The aim of this package is to aid you in crawling OJS archives, issues, articles, galleys, and search results, and retrieving/scraping meta-data from articles. ojsr functions rely on OJS routing conventions to compose the url for different scrapping scenarios.

Installation

From CRAN:

install.packages('ojsr')

From Github:

install.packages('devtools') 
devtools::install_github("gastonbecerra/ojsr")

ojsr functions

get_issues_from_archive(): Scraps issues’ urls from OJS issue archive
get_articles_from_issue(): Scrap articles urls from the ToC of OJS issues
get_articles_from_search(): Scraps OJS search results for a given criteria to retrieve articles’ url
get_galleys_from_article(): Scrap galleys urls from OJS articles
get_html_meta_from_article(): Scrap metadata from html of OJS articles
get_oai_meta_from_article(): Retrieve OAI records for OJS articles
parse_base_url(): Parses urls against OJS routing conventions to retrieve the base url
parse_oai_url(): Parses urls against OJS routing conventions to retrieve the OAI protocol url

Example

Let’s say we want to scrap metadata from a collection of journals, in order to compare their top keywords. We have the journal names and urls, and can use ojsr to scrap their issues, articles and metadata.

library(dplyr) 
library(ojsr)

journals <- data.frame ( cbind(
    name = c( "Revista Evaluar", "PSocial" ),
    url = c( "https://revistas.unc.edu.ar/index.php/revaluar", "https://publicaciones.sociales.uba.ar/index.php/psicologiasocial")
  ), stringsAsFactors = FALSE )

# we are using the journal url as input to retrieve the issues
issues <- ojsr::get_issues_from_archive(input_url = journals$url) 
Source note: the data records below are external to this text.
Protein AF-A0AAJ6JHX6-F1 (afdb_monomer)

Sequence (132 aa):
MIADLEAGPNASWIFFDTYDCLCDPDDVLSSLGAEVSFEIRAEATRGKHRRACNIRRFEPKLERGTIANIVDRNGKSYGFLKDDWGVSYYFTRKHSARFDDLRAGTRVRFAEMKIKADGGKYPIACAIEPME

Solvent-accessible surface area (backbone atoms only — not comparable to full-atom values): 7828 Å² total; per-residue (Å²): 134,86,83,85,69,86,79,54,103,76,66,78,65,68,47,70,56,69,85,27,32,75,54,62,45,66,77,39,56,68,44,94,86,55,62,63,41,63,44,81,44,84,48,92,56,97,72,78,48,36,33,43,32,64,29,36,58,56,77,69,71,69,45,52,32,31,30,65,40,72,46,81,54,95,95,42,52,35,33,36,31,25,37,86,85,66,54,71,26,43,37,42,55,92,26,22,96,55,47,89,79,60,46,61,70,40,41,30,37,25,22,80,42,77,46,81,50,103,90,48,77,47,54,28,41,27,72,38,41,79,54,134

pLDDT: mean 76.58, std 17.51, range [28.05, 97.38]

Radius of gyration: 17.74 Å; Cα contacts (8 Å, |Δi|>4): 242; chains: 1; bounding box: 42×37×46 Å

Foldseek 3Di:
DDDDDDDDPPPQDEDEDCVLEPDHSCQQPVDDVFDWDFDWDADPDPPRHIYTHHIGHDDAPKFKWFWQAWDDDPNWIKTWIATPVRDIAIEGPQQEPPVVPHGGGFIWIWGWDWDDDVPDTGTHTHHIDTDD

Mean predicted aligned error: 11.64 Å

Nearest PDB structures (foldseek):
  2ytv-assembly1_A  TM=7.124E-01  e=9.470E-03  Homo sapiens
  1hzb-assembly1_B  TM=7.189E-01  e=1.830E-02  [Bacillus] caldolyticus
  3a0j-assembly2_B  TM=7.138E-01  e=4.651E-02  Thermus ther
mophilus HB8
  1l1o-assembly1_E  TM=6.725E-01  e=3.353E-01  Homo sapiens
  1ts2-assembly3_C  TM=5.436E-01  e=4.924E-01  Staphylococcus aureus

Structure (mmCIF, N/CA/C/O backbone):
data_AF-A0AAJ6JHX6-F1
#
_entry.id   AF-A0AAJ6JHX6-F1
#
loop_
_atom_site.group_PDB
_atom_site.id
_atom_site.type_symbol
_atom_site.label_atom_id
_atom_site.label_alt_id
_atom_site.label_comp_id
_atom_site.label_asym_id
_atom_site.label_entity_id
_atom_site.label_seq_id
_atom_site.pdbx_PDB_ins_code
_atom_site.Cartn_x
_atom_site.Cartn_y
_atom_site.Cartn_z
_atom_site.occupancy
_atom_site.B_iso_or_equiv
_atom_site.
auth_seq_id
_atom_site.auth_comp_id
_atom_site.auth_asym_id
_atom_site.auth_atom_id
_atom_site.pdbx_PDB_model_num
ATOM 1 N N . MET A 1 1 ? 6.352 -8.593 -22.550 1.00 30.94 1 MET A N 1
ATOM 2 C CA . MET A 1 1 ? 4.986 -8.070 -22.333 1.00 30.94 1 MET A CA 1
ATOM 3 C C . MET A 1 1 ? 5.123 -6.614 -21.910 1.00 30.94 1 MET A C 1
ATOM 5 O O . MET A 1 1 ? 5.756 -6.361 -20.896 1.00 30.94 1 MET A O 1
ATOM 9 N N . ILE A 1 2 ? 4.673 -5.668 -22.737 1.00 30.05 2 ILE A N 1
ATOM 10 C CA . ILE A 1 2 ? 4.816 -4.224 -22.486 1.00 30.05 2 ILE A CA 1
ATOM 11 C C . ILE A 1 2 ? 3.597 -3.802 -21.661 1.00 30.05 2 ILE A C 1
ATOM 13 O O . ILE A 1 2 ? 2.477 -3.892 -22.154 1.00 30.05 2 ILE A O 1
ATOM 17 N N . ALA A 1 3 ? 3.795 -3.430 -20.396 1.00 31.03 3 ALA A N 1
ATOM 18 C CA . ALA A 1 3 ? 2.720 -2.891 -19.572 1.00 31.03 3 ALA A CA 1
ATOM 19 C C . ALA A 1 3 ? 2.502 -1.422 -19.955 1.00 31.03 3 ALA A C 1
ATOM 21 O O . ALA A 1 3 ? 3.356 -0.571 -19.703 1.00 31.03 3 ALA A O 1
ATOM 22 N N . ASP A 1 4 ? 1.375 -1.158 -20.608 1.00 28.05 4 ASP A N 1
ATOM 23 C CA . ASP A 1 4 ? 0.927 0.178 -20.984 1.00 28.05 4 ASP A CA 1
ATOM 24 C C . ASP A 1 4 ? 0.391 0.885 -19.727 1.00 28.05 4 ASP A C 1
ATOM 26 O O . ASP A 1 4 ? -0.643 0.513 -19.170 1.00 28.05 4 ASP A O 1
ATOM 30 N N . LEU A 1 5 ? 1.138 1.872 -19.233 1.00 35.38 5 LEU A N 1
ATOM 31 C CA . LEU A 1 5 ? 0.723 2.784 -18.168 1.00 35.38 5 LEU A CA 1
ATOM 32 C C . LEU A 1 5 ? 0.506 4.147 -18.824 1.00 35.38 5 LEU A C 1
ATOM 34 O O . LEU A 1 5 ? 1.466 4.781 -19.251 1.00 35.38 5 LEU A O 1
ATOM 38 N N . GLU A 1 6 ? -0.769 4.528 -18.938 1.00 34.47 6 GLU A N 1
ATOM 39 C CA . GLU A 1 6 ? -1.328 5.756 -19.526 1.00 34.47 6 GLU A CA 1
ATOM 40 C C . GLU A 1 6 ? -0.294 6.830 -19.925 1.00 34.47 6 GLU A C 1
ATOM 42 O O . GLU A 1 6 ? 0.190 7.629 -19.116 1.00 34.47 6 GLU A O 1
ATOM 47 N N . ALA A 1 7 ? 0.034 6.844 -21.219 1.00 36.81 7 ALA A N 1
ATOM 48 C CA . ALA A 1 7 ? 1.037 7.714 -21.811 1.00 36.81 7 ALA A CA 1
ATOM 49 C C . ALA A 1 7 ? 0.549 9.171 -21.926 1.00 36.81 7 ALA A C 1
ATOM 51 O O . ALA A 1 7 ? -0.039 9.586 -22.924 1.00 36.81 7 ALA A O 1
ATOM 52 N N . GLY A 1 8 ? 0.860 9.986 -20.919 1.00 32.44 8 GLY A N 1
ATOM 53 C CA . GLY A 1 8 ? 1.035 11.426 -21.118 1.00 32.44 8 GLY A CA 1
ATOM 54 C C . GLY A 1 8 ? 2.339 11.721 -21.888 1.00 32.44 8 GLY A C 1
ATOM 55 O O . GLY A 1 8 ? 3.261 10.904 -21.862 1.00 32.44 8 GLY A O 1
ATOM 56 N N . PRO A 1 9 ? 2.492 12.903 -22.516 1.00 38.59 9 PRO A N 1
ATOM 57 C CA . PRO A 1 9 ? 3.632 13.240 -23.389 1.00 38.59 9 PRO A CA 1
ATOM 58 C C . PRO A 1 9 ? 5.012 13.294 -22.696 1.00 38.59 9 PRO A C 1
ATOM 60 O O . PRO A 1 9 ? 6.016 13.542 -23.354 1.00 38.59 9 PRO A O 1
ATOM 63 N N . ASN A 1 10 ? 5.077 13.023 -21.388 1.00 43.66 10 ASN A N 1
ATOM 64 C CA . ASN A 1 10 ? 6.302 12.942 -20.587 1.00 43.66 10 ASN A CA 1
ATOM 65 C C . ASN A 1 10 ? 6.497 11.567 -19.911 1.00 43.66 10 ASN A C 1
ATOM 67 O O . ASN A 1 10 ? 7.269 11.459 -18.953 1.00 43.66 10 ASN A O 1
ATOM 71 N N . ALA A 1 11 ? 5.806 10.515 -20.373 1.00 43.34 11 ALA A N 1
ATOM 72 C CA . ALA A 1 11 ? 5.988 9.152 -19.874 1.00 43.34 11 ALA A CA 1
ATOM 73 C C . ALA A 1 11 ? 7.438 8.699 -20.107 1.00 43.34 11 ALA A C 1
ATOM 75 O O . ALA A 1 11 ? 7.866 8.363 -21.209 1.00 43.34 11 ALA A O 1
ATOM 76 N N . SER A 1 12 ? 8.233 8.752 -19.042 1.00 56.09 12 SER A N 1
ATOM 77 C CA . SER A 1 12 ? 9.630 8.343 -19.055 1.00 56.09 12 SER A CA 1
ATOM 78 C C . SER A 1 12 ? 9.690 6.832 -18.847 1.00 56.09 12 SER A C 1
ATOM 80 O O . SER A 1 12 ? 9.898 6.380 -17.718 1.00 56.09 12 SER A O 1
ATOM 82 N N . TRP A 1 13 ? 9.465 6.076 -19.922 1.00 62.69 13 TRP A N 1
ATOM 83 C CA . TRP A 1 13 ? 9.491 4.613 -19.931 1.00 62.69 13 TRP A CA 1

# we are using the issues url we just scrapped as the input to retrieve the articles
articles <- ojsr::get_articles_from_issue(input_url = issues$output_url)

# we are using the articles url we just scrapped as the input to retrieve the metadata
metadata <- ojsr::get_html_meta_from_article(input_url = articles$output_url)

# let's parse the base urls from journals and metadata, so we can bind by journal
journals$base_url <- ojsr::parse_base_url(journals$url)
metadata$base_url <- ojsr::parse_base_url(metadata$input_url)

metadata %>% filter(meta_data_name=="citation_keywords") %>% # filtering only keywords
  left_join(journals) %>% # include journal names
  group_by(base_url, keyword = meta_data_content) %>% tally(sort=TRUE)